Running out of water and food, we have not choice but to do some shopping in the desert: we arrive in a little “town” or rather a group of mudbrick houses and gers with a few decrepit concrete buildings left from the soviet era. The air is filled with the smell of burnt plastic – the only way trash is being “recycled”. We buy what we can: water, dry bread, expired jam and instant noodles. Otherwise, the shelves are just covered in Russian cookies and German candy.
We drive further to the Ongi Monastery. On the way, we encounter plenty of dead animals in every stage of decomposition – from entire camels with just a few pieces of meat missing below their thick fur to shiny white bones. The monastery can be described as some scattered piles of dusty bricks… All the temples were “destroyed in 1930 by the communists”, and just one has been rebuilt recently. Full of hope, we draw some “holy” water from the local well, but the lucky draw of the day includes a dead frog which apparently didn’t profit much from the water’s holiness…
Another bad surprise: our guide doesn’t know the location of the ger where we are supposed to sleep tonight. We drive further north but it is only desert 360 degrees around us as far as the eye can see. We eventually pass next to two isolated gers.
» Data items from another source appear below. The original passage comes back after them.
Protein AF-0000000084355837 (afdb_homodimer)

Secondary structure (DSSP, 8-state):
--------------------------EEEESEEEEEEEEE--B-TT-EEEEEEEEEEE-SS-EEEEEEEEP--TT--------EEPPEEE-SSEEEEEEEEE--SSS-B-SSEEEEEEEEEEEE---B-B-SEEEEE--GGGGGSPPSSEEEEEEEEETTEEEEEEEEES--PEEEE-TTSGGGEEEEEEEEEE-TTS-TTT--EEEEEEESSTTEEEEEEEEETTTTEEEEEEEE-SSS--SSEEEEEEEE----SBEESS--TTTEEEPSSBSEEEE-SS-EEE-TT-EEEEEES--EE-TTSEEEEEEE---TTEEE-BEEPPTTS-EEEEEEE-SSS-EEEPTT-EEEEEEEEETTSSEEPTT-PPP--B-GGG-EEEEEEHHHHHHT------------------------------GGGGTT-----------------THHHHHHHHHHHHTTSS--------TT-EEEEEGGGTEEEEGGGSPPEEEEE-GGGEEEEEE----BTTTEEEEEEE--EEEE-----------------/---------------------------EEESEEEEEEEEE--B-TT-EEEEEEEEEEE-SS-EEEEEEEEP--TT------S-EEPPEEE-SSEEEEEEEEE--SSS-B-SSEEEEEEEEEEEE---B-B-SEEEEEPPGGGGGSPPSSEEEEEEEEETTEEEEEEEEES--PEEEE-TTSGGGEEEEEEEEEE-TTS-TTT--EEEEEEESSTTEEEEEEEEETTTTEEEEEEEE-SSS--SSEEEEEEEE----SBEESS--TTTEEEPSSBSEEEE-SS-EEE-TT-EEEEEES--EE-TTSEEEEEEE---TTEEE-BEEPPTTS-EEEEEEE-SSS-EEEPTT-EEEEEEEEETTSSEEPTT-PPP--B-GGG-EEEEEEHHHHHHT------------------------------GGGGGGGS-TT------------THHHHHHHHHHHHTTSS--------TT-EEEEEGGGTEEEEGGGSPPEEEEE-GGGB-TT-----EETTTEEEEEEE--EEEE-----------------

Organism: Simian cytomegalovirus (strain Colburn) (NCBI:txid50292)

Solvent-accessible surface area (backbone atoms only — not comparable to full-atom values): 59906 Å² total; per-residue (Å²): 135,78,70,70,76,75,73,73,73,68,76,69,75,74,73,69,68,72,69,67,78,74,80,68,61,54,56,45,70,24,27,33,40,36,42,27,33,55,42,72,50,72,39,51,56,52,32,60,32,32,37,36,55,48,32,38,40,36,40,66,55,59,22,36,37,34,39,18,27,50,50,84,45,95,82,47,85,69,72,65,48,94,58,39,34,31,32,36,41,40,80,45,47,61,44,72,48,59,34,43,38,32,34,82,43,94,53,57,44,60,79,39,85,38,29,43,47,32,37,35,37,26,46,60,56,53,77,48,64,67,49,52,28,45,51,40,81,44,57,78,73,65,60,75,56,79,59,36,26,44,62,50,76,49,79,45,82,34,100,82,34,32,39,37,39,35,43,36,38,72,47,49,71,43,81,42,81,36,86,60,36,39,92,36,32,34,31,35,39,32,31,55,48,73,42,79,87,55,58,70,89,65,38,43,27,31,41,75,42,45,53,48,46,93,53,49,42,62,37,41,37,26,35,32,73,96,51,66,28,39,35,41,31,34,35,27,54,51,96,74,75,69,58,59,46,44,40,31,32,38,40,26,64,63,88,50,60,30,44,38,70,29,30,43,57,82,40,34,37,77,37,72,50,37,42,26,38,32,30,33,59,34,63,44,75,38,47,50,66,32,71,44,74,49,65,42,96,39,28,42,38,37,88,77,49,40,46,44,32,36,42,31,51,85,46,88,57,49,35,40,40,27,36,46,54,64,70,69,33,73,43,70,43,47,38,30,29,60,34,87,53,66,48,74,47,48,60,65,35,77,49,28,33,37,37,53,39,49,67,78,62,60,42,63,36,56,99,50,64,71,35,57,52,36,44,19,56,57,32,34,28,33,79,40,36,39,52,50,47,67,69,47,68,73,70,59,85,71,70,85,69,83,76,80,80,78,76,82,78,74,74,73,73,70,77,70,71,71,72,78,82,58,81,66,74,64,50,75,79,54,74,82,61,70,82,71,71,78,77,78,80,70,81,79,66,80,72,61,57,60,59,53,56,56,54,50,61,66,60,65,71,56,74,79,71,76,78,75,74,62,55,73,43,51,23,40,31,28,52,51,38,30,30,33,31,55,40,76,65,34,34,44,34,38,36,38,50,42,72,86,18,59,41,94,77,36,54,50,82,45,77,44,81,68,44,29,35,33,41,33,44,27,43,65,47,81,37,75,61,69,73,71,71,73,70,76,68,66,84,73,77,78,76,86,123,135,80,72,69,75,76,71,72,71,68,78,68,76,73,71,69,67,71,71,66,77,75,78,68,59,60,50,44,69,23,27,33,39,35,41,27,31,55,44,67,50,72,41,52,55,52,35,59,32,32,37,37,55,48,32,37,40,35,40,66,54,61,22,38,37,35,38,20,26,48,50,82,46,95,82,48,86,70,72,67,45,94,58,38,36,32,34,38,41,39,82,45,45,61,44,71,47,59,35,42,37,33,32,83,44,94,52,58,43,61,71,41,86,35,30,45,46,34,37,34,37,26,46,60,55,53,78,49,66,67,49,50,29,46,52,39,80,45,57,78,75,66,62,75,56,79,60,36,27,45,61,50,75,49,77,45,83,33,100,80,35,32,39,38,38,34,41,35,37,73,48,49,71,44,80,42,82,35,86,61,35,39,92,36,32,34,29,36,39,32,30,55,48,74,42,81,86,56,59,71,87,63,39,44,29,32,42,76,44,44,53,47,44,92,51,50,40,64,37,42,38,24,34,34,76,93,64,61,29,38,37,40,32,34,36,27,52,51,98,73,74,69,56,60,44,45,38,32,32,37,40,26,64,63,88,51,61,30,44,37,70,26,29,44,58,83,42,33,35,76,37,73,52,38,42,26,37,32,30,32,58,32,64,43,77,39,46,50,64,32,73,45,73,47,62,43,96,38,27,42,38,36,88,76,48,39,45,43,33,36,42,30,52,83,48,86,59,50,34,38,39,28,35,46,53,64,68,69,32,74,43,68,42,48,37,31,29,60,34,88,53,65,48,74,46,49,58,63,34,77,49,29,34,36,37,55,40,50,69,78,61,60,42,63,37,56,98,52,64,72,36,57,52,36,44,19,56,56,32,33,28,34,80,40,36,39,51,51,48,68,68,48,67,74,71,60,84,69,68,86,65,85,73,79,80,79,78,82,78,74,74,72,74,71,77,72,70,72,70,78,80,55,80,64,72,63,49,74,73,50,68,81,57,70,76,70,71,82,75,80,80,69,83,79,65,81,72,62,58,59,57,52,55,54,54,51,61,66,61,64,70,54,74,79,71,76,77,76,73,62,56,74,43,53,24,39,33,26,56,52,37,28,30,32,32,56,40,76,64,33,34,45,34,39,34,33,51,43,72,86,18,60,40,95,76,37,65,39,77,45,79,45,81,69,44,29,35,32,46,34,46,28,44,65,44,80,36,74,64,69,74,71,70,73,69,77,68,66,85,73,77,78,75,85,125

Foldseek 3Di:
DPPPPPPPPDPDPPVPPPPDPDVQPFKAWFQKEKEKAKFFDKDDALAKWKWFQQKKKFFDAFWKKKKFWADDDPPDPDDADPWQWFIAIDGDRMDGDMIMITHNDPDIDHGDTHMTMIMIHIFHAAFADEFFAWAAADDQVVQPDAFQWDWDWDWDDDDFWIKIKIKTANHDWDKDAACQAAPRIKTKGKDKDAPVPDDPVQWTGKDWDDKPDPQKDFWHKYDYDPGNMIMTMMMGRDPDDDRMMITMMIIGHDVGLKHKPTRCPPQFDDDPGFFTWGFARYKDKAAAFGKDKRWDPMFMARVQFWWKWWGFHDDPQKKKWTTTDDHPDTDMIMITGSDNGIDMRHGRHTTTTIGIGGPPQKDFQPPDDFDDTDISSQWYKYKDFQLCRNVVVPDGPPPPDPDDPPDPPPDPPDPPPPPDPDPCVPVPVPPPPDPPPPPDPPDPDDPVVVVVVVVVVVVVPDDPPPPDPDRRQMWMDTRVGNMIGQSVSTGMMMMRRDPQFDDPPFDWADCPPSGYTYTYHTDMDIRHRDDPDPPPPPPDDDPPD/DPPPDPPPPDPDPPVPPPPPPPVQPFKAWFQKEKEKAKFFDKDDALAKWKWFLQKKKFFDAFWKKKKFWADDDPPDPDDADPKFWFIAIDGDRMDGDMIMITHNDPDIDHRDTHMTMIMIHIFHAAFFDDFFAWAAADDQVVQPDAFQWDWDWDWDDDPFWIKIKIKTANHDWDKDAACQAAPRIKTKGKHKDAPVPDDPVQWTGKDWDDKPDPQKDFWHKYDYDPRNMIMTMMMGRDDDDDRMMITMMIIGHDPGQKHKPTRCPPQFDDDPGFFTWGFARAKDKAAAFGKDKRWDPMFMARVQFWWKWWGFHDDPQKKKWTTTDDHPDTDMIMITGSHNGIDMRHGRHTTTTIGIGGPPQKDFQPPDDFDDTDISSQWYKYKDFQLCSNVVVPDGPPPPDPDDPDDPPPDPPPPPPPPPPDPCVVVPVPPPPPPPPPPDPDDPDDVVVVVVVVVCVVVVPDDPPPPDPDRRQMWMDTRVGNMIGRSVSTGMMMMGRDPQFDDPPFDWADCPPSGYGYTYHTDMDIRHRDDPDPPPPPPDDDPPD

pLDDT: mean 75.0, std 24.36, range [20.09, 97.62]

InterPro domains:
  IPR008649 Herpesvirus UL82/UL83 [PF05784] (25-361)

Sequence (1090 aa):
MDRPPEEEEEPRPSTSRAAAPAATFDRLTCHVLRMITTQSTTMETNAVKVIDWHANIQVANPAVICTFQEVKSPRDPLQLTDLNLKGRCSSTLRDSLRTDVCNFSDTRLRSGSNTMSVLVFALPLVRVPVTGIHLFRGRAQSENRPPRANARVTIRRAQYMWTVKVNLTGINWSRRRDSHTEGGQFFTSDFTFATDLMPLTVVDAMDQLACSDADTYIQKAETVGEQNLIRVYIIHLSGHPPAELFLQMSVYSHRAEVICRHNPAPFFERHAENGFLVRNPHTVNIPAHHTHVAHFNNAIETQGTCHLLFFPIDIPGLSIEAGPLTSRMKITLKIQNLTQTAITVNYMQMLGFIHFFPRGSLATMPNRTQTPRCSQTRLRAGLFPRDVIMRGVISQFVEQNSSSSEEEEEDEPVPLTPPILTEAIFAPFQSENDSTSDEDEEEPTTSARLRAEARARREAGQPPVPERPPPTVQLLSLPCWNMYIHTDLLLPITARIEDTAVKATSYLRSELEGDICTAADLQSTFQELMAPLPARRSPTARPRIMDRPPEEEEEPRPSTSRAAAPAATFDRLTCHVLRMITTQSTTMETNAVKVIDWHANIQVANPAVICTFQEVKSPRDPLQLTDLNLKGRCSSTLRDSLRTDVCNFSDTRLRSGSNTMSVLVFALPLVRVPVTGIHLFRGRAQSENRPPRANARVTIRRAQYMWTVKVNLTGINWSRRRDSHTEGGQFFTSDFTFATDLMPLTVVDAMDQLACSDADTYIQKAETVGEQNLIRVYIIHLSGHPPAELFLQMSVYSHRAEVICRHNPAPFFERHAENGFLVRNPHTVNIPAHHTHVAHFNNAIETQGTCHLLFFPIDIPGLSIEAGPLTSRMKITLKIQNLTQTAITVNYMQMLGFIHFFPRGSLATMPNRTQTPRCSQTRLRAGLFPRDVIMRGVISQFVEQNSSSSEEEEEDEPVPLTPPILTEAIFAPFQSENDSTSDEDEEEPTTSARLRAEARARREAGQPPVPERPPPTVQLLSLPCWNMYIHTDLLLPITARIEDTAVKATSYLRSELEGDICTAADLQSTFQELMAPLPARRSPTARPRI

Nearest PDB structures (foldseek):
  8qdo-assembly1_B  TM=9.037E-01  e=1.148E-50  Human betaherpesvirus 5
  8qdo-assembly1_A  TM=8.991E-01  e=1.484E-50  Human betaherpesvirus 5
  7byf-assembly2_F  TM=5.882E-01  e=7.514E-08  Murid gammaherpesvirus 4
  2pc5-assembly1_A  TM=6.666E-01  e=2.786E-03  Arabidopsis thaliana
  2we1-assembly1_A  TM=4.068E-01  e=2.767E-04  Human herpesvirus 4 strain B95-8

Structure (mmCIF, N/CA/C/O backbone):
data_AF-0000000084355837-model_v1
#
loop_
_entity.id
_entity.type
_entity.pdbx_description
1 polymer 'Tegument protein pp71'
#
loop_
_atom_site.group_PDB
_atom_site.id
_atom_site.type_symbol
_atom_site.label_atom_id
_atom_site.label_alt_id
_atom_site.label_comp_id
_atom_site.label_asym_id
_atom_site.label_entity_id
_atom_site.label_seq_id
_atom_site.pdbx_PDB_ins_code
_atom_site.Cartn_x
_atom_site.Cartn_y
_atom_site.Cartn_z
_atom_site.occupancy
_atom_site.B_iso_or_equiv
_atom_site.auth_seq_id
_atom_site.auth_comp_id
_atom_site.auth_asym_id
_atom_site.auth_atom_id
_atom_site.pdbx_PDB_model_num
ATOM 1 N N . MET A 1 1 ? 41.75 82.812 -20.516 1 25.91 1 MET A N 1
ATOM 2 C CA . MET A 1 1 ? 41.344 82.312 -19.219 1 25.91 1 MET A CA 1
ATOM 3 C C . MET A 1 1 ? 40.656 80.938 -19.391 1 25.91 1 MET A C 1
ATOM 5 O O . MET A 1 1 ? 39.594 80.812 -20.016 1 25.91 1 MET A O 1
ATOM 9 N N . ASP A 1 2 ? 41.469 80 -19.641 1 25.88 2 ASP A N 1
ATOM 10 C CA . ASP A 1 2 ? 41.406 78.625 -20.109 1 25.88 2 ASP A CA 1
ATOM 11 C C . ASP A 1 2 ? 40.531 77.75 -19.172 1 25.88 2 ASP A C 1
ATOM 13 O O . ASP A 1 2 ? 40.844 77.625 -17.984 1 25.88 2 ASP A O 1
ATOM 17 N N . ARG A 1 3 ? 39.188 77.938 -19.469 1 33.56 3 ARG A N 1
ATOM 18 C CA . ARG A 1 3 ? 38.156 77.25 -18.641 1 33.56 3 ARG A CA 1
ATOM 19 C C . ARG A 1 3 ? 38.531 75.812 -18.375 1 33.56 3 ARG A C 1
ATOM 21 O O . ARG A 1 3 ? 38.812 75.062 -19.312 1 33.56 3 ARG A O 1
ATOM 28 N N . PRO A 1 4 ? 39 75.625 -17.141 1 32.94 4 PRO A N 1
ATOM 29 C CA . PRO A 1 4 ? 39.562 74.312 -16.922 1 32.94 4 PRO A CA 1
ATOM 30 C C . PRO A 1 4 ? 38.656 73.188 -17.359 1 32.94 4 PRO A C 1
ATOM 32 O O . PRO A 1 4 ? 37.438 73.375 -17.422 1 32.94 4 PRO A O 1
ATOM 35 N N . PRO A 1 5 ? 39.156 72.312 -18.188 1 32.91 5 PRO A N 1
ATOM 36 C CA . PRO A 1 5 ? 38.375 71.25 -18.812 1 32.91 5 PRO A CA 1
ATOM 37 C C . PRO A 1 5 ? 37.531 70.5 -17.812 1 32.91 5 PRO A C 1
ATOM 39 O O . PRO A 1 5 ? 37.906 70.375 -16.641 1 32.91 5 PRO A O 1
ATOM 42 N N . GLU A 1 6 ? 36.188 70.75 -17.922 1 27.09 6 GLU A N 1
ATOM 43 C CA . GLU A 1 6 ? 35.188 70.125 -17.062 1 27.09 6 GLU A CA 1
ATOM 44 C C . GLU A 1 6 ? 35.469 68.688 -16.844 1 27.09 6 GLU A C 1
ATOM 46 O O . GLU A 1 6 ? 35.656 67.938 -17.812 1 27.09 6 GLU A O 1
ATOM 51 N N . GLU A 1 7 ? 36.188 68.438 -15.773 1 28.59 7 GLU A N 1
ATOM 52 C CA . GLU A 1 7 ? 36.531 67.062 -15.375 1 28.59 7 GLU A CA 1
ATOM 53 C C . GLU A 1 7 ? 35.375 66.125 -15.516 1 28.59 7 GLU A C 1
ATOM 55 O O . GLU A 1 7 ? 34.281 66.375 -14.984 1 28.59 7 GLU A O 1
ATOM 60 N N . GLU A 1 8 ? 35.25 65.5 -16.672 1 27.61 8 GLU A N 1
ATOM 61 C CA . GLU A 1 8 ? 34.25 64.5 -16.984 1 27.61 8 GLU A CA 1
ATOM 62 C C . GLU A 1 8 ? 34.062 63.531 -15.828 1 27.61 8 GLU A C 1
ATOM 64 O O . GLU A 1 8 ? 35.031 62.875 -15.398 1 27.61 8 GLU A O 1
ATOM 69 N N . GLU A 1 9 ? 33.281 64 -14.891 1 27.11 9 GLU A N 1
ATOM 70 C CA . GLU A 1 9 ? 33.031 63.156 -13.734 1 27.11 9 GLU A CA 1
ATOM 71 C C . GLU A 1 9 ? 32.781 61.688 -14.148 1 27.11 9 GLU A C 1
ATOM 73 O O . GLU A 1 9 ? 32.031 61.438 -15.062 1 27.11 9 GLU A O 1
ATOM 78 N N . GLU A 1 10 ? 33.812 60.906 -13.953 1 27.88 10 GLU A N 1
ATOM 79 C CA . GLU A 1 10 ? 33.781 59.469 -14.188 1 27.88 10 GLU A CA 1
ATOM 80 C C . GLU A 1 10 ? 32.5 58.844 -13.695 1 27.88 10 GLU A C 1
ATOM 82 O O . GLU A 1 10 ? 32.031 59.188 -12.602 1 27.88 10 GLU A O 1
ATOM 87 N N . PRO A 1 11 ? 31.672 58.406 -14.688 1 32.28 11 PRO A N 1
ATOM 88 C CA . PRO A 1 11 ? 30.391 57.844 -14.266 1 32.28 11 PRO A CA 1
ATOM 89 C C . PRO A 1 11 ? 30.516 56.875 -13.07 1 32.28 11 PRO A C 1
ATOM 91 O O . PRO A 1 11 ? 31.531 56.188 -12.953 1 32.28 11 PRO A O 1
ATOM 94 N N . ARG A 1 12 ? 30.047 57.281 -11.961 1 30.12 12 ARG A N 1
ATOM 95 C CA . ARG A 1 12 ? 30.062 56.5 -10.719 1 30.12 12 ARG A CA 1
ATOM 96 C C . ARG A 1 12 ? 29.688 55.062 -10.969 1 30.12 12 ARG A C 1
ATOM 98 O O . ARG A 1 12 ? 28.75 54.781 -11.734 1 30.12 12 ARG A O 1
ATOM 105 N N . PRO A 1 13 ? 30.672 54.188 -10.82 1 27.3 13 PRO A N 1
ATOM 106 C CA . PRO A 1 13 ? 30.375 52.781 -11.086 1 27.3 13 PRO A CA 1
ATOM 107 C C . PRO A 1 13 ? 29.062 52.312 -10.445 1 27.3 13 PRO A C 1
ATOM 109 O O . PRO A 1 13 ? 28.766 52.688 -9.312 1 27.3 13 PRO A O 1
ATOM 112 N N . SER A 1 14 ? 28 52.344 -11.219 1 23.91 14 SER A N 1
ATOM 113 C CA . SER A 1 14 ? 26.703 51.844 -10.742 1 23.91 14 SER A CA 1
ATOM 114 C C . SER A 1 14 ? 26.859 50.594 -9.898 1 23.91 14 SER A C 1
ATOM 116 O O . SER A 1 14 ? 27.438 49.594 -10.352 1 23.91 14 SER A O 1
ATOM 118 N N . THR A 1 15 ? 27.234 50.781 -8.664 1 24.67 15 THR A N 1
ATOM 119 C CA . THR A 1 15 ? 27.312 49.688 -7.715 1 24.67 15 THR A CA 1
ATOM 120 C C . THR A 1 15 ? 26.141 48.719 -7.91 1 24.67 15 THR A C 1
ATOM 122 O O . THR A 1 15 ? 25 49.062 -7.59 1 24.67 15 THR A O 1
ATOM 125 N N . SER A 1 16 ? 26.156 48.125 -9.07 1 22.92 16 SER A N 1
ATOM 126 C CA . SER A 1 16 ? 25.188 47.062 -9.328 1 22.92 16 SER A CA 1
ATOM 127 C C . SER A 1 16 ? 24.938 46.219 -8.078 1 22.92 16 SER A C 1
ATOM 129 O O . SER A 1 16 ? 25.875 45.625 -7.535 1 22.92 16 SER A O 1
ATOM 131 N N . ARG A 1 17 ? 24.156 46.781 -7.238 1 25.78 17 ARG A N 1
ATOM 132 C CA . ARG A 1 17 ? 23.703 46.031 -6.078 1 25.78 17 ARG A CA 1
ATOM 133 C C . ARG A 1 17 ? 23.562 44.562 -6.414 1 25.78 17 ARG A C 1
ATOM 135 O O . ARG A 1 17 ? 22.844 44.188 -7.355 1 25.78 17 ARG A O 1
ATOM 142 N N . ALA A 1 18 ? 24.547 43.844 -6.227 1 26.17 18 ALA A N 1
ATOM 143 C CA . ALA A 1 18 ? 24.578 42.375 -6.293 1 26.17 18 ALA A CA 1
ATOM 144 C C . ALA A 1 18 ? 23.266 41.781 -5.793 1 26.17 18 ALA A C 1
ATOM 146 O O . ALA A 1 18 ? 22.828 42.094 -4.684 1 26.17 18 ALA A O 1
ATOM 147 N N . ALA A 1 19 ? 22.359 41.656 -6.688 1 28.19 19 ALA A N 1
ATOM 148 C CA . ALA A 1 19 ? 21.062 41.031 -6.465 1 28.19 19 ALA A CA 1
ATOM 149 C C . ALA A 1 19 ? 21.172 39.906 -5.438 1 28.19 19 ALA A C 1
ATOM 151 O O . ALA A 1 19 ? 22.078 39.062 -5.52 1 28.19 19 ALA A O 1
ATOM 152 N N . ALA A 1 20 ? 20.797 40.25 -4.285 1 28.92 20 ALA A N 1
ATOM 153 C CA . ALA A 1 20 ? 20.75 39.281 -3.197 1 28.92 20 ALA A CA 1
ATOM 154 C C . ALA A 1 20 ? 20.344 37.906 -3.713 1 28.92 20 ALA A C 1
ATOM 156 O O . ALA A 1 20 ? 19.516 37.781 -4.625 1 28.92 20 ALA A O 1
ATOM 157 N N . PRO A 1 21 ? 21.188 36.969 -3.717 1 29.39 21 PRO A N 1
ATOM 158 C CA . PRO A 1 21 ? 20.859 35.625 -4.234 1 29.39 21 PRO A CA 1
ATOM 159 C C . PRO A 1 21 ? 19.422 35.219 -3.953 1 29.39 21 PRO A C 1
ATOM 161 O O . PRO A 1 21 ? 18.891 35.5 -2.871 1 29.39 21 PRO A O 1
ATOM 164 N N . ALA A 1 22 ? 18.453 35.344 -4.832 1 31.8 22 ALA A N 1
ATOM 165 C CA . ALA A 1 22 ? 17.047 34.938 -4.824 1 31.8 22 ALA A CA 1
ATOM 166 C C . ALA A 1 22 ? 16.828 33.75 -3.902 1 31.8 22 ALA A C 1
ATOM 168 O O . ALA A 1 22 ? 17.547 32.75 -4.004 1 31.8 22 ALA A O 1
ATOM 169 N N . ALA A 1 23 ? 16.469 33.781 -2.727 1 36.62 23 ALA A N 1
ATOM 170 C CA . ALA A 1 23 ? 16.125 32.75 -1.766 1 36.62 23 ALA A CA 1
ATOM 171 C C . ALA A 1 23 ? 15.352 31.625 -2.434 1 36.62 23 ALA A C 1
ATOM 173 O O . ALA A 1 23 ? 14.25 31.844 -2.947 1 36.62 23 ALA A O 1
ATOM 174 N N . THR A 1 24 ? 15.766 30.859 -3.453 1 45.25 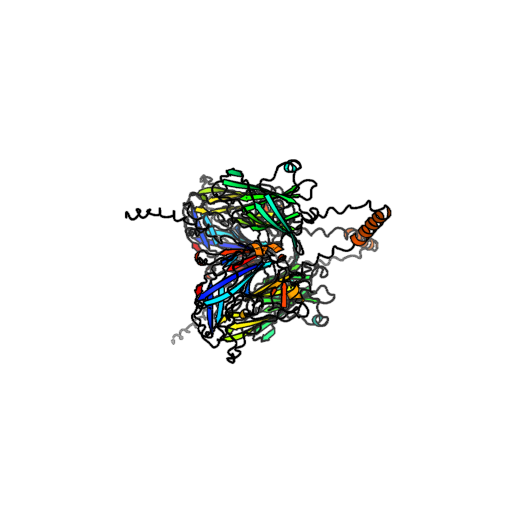24 THR A N 1
ATOM 175 C CA . THR A 1 24 ? 15.102 29.672 -3.984 1 45.25 24 THR A CA 1
ATOM 176 C C . THR A 1 24 ? 14.531 28.828 -2.855 1 45.25 24 THR A C 1
ATOM 178 O O . THR A 1 24 ? 15.227 28.531 -1.878 1 45.25 24 THR A O 1
ATOM 181 N N . PHE A 1 25 ? 13.281 29.078 -2.502 1 54.66 25 PHE A N 1
ATOM 182 C CA . PHE A 1 25 ? 12.664 28.141 -1.571 1 54.66 25 PHE A CA 1
ATOM 183 C C . PHE A 1 25 ? 13 26.703 -1.945 1 54.66 25 PHE A C 1
ATOM 185 O O . PHE A 1 25 ? 12.227 26.031 -2.635 1 54.66 25 PHE A O 1
ATOM 192 N N . ASP A 1 26 ? 14.219 26.359 -2.1 1 62.66 26 ASP A N 1
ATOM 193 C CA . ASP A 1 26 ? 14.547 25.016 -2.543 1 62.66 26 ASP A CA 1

It looks a bit like Luke Skywalker’s home in the middle of the desert. Ironman decides to stop, gets off and enters one of the gers as if it was his home. 20 min later he comes back saying that we are invited to stay with the nomadic family residing here. Two women welcome us in and offer us some tea that strongly tastes like sheep and feels rather greasy. The floor is covered in thick carpets and the furniture is limited to two beds, a shelf, a chest with an altar on top and a big wood oven in the middle. A while later, a Chinese motorbike stops in front of the ger and the husband makes his way in, lurching slightly right and left with the gait of someone who’s had a few glasses too much. He stares at us with curiosity with shiny amber eyes before triumphantly drawing a bottle of pineapple-fanta from his deel (traditional Mongolian dress worn by men and women alike) and offers it to his wife like we would give a bouquet of roses. He then sits down on the carpet without removing his boots covered in dung, and pulls out a big plastic bottle of beer. He fills one glass and offers it to each one of us, waiting patiently that we drink it before refilling it for the next person.
The evening goes by, the wife cooks some noodles soup with sheep meat, and we try to interact with the family with the help of Tom. When the beer is finished, the husband draws a glass bottle filled of what turns out to be distilled mare’s (female horse) milk. It tastes exactly like you imagine it would… We try to refuse it as much as possible, and according to Mongolian rules you can just dip your lips and pass the glass to the next person, but the husband won’t accept it, especially for Quentin. A few cups later, we are saved by the wife who shouts at him something that probably means “don’t you see you’ll make him sick?”. Disappointed but proud of himself, the husband takes off his boots and lays on the bed to sleep. We spend the night in the second ger that it actually very different: the younger generation occupies it, and it has a double-bed, some colorful furniture, a TV powered by a 12 volts solar battery, and even a washing machine!